I just ran across this. Maybe we shouldn't run out and buy the current "Latest Greatest" phone. There may be something way better soon.

http://news.cnet.com...g=2547-1_3-0-20


----------



## DrMacinyasha (Jun 6, 2011)

Ah yes, Intel with their first-generation mobile SOCs that will be battery hogs, currently on one cellphone in China that received abysmal reviews. Excuse me if I don't hold my breath.


----------



## Gman (Sep 4, 2011)

Say what you want, but Intel could be a player with second generation versions.


----------



## I Am Marino (Jul 14, 2011)

I'd skip first gen Intel phones, I'm sure they'll be powerful but battery suckers.


----------



## Gman (Sep 4, 2011)

Yeah, I wonder how quickly they can improve upon the first version. I think the days of holding a product up until it is completely done are over. We now beta test for them haha


----------



## stueycaster (Aug 24, 2011)

I think it'll soon make a difference in the cell phone market. Competition is good for us all.

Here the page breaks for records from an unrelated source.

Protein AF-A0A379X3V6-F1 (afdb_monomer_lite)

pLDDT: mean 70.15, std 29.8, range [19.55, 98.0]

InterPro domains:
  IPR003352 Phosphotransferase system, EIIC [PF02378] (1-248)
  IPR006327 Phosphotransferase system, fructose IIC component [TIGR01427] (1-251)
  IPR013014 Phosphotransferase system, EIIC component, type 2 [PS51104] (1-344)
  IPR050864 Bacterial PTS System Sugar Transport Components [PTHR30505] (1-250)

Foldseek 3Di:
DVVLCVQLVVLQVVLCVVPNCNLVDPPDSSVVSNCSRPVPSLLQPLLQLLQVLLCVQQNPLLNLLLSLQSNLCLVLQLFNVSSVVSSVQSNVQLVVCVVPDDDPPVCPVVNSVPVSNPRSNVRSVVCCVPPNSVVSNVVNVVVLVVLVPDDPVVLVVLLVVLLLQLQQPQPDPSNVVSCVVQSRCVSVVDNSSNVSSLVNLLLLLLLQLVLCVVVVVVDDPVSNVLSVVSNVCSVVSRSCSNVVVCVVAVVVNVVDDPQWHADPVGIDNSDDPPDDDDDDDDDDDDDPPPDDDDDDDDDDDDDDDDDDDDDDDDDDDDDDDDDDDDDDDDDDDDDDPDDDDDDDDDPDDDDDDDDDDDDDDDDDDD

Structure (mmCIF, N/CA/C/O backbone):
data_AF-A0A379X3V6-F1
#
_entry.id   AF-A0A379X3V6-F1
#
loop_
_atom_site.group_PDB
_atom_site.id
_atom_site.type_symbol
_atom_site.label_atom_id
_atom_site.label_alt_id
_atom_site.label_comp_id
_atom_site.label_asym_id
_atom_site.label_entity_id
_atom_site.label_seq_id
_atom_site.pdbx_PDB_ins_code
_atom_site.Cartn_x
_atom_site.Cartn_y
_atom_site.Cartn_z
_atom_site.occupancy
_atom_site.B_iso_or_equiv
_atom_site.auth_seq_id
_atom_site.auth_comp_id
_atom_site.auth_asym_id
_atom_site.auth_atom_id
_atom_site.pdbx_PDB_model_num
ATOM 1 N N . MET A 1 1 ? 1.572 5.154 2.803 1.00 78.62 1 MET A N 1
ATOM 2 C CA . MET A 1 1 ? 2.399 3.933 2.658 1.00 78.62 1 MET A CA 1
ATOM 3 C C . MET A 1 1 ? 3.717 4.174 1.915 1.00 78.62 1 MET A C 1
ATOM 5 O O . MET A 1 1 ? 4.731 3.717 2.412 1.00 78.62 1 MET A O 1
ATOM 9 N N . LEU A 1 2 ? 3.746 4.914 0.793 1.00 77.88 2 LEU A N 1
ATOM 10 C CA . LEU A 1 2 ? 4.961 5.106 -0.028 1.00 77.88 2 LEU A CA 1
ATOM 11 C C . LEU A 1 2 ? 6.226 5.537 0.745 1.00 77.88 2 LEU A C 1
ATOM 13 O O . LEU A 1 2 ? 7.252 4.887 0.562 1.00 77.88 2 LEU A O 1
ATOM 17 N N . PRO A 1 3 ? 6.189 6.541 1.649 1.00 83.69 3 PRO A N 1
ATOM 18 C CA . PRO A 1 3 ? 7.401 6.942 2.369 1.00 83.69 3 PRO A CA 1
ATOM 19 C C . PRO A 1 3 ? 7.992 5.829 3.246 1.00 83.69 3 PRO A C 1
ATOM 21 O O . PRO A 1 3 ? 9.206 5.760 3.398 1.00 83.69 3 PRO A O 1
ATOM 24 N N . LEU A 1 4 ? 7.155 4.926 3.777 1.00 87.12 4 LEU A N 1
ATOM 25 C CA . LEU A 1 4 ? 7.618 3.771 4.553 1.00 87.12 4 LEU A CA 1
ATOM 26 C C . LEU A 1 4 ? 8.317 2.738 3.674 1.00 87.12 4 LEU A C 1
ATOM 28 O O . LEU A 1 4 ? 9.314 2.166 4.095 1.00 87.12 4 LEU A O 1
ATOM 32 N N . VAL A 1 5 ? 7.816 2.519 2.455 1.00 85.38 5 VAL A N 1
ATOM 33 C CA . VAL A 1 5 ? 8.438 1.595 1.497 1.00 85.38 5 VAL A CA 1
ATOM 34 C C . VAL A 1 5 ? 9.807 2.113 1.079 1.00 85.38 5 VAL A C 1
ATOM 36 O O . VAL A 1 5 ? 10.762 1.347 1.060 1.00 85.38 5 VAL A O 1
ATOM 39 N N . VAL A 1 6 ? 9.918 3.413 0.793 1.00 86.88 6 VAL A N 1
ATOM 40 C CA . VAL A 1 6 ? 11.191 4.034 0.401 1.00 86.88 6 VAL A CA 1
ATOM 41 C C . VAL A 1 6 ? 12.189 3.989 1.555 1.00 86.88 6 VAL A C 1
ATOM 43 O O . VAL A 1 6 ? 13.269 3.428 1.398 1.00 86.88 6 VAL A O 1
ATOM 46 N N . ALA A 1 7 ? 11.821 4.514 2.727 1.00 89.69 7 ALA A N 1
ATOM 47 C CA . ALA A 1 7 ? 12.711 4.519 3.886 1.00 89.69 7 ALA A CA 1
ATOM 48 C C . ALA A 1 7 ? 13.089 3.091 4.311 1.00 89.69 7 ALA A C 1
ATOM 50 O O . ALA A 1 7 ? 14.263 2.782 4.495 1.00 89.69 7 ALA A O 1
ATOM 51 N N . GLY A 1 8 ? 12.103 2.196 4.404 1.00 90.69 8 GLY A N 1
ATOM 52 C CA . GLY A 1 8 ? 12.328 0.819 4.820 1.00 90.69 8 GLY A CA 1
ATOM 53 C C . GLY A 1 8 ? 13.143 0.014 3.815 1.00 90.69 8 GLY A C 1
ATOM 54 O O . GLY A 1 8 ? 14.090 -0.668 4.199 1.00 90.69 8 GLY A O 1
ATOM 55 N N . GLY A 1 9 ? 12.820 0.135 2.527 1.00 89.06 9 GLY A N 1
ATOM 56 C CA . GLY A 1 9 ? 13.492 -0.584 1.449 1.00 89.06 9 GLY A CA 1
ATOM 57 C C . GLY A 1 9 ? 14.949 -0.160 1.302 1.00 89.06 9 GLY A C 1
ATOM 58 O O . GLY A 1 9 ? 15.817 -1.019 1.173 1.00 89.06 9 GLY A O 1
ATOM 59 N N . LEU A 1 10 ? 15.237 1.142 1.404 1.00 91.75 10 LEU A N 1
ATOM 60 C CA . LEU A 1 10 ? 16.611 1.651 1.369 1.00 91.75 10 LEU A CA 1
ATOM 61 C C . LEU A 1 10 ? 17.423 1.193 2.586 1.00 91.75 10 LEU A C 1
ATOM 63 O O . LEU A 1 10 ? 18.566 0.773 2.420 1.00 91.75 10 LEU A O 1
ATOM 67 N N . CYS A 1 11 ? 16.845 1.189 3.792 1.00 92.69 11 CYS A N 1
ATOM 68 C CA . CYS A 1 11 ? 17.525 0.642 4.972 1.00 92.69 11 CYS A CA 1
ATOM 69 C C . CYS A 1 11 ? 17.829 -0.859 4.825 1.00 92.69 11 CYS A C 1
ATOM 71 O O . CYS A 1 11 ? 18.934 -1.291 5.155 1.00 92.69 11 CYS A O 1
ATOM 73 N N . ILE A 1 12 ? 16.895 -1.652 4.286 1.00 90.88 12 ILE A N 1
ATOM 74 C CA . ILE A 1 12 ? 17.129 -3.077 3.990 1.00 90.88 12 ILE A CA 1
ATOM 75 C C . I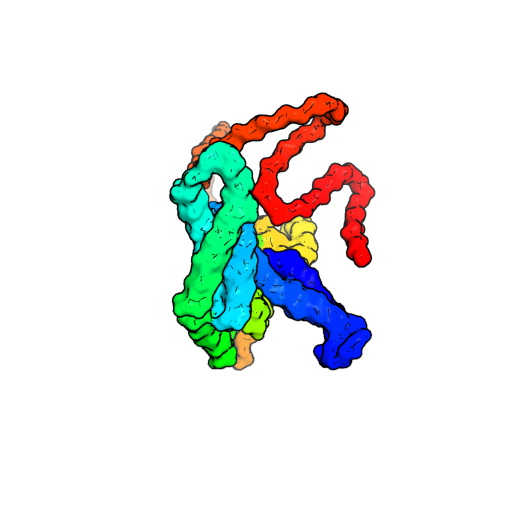LE A 1 12 ? 18.242 -3.233 2.943 1.00 90.88 12 ILE A C 1
ATOM 77 O O . ILE A 1 12 ? 19.149 -4.040 3.129 1.00 90.88 12 ILE A O 1
ATOM 81 N N . ALA A 1 13 ? 18.219 -2.436 1.872 1.00 91.06 13 ALA A N 1
ATOM 82 C CA . ALA A 1 13 ? 19.244 -2.480 0.832 1.00 91.06 13 ALA A CA 1
ATOM 83 C C . ALA A 1 13 ? 20.639 -2.153 1.389 1.00 91.06 13 ALA A C 1
ATOM 85 O O . ALA A 1 13 ? 21.591 -2.879 1.111 1.00 91.06 13 ALA A O 1
ATOM 86 N N . LEU A 1 14 ? 20.754 -1.124 2.237 1.00 92.75 14 LEU A N 1
ATOM 87 C CA . LEU A 1 14 ? 22.004 -0.783 2.923 1.00 92.75 14 LEU A CA 1
ATOM 88 C C . LEU A 1 14 ? 22.475 -1.902 3.855 1.00 92.75 14 LEU A C 1
ATOM 90 O O . LEU A 1 14 ? 23.672 -2.164 3.931 1.00 92.75 14 LEU A O 1
ATOM 94 N N . SER A 1 15 ? 21.555 -2.608 4.521 1.00 91.69 15 SER A N 1
ATOM 95 C CA . SER A 1 15 ? 21.916 -3.796 5.299 1.00 91.69 15 SER A CA 1
ATOM 96 C C . SER A 1 15 ? 22.566 -4.872 4.427 1.00 91.69 15 SER A C 1
ATOM 98 O O . SER A 1 15 ? 23.509 -5.518 4.878 1.00 91.69 15 SER A O 1
ATOM 100 N N . PHE A 1 16 ? 22.082 -5.080 3.201 1.00 90.50 16 PHE A N 1
ATOM 101 C CA . PHE A 1 16 ? 22.602 -6.116 2.304 1.00 90.50 16 PHE A CA 1
ATOM 102 C C . PHE A 1 16 ? 23.958 -5.777 1.681 1.00 90.50 16 PHE A C 1
ATOM 104 O O . PHE A 1 16 ? 24.659 -6.692 1.251 1.00 90.50 16 PHE A O 1
ATOM 111 N N . VAL A 1 17 ? 24.379 -4.506 1.697 1.00 92.81 17 VAL A N 1
ATOM 112 C CA . VAL A 1 17 ? 25.736 -4.102 1.278 1.00 92.81 17 VAL A CA 1
ATOM 113 C C . VAL A 1 17 ? 26.810 -4.766 2.146 1.00 92.81 17 VAL A C 1
ATOM 115 O O . VAL A 1 17 ? 27.869 -5.130 1.642 1.00 92.81 17 VAL A O 1
ATOM 118 N N . PHE A 1 18 ? 26.526 -4.996 3.431 1.00 88.56 18 PHE A N 1
ATOM 119 C CA . PHE A 1 18 ? 27.434 -5.687 4.356 1.00 88.56 18 PHE A CA 1
ATOM 120 C C . PHE A 1 18 ? 27.421 -7.217 4.202 1.00 88.56 18 PHE A C 1
ATOM 122 O O . PHE A 1 18 ? 28.168 -7.913 4.886 1.00 88.56 18 PHE A O 1
ATOM 129 N N . GLY A 1 19 ? 26.580 -7.744 3.310 1.00 86.44 19 GLY A N 1
ATOM 130 C CA . GLY A 1 19 ? 26.354 -9.167 3.090 1.00 86.44 19 GLY A CA 1
ATOM 131 C C . GLY A 1 19 ? 24.882 -9.527 3.271 1.00 86.44 19 GLY A C 1
ATOM 132 O O . GLY A 1 19 ? 24.217 -9.058 4.194 1.00 86.44 19 GLY A O 1
ATOM 133 N N . ILE A 1 20 ? 24.370 -10.410 2.408 1.00 84.44 20 ILE A N 1
ATOM 134 C CA . ILE A 1 20 ? 22.943 -10.776 2.375 1.00 84.44 20 ILE A CA 1
ATOM 135 C C . ILE A 1 20 ? 22.470 -11.343 3.720 1.00 84.44 20 ILE A C 1
ATOM 137 O O . ILE A 1 20 ? 21.325 -11.127 4.079 1.00 84.44 20 ILE A O 1
ATOM 141 N N . GLN A 1 21 ? 23.336 -12.021 4.481 1.00 87.69 21 GLN A N 1
ATOM 142 C CA . GLN A 1 21 ? 23.007 -12.587 5.798 1.00 87.69 21 GLN A CA 1
ATOM 143 C C . GLN A 1 21 ? 23.638 -11.833 6.981 1.00 87.69 21 GLN A C 1
ATOM 145 O O . GLN A 1 21 ? 23.473 -12.251 8.123 1.00 87.69 21 GLN A O 1
ATOM 150 N N . ALA A 1 22 ? 24.331 -10.713 6.744 1.00 80.81 22 ALA A N 1
ATOM 151 C CA . ALA A 1 22 ? 25.041 -9.974 7.796 1.00 80.81 22 ALA A CA 1
ATOM 152 C C . ALA A 1 22 ? 24.102 -9.419 8.883 1.00 80.81 22 ALA A C 1
ATOM 154 O O . ALA A 1 22 ? 24.526 -9.148 10.002 1.00 80.81 22 ALA A O 1
ATOM 155 N N . PHE A 1 23 ? 22.808 -9.295 8.576 1.00 86.81 23 PHE A N 1
ATOM 156 C CA . PHE A 1 23 ? 21.785 -8.887 9.535 1.00 86.81 23 PHE A CA 1
ATOM 157 C C . PHE A 1 23 ? 21.502 -9.928 10.633 1.00 86.81 23 PHE A C 1
ATOM 159 O O . PHE A 1 23 ? 20.846 -9.589 11.618 1.00 86.81 23 PHE A O 1
ATOM 166 N N . ASN A 1 24 ? 21.954 -11.178 10.471 1.00 89.19 24 ASN A N 1
ATOM 167 C CA . ASN A 1 24 ? 21.776 -12.230 11.475 1.00 89.19 24 ASN A CA 1
ATOM 168 C C . ASN A 1 24 ? 22.686 -12.039 12.693 1.00 89.19 24 ASN A C 1
ATOM 170 O O . ASN A 1 24 ? 22.363 -12.554 13.759 1.00 89.19 24 ASN A O 1
ATOM 174 N N . GLU A 1 25 ? 23.782 -11.288 12.551 1.00 90.19 25 GLU A N 1
ATOM 175 C CA . GLU A 1 25 ? 24.724 -11.011 13.635 1.00 90.19 25 GLU A CA 1
ATOM 176 C C . GLU A 1 25 ? 24.211 -9.851 14.507 1.00 90.19 25 GLU A C 1
ATOM 178 O O . GLU A 1 25 ? 24.243 -8.686 14.078 1.00 90.19 25 GLU A O 1
ATOM 183 N N . PRO A 1 26 ? 23.713 -10.127 15.728 1.00 86.94 26 PRO A N 1
ATOM 184 C CA . PRO A 1 26 ? 23.117 -9.106 16.577 1.00 86.94 26 PRO A CA 1
ATOM 185 C C . PRO A 1 26 ? 24.158 -8.065 17.013 1.00 86.94 26 PRO A C 1
ATOM 187 O O . PRO A 1 26 ? 25.305 -8.385 17.308 1.00 86.94 26 PRO A O 1
ATOM 190 N N . GLY A 1 27 ? 23.746 -6.796 17.076 1.00 88.12 27 GLY A N 1
ATOM 191 C CA . GLY A 1 27 ? 24.615 -5.678 17.471 1.00 88.12 27 GLY A CA 1
ATOM 192 C C . GLY A 1 27 ? 25.443 -5.070 16.334 1.00 88.12 27 GLY A C 1
ATOM 193 O O . GLY A 1 27 ? 26.093 -4.047 16.537 1.00 88.12 27 GLY A O 1
ATOM 194 N N . THR A 1 28 ? 25.389 -5.640 15.127 1.00 93.25 28 THR A N 1
ATOM 195 C CA . THR A 1 28 ? 26.028 -5.056 13.940 1.00 93.25 28 THR A CA 1
ATOM 196 C C . THR A 1 28 ? 25.193 -3.926 13.330 1.00 93.25 28 THR A C 1
ATOM 198 O O . THR A 1 28 ? 23.970 -3.863 13.487 1.00 93.25 28 THR A O 1
ATOM 201 N N . LEU A 1 29 ? 25.846 -3.044 12.561 1.00 92.75 29 LEU A N 1
ATOM 202 C CA . LEU A 1 29 ? 25.156 -2.009 11.784 1.00 92.75 29 LEU A CA 1
ATOM 203 C C . LEU A 1 29 ? 24.165 -2.620 10.780 1.00 92.75 29 LEU A C 1
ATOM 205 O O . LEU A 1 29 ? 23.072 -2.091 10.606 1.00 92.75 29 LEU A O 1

Sent from my SCH-I510 using Tapatalk


----------



## ImaComputa (Sep 8, 2011)

There will always be something greater on the horizon so waiting is usually pointless with electronics.


----------



## chrisjm00 (Aug 20, 2011)

You can never stay ahead of technology. It's as simple as that. You can buy the latest and greatest, and two weeks later there will be something with a better screen, more memory, faster processor, thinner design. Find something you like and buy it. If you play the waiting game with technology, because something will always catch your eye that is two months away, you will never buy anything.

Sent from the PC right next to my Galaxy Nexus.


----------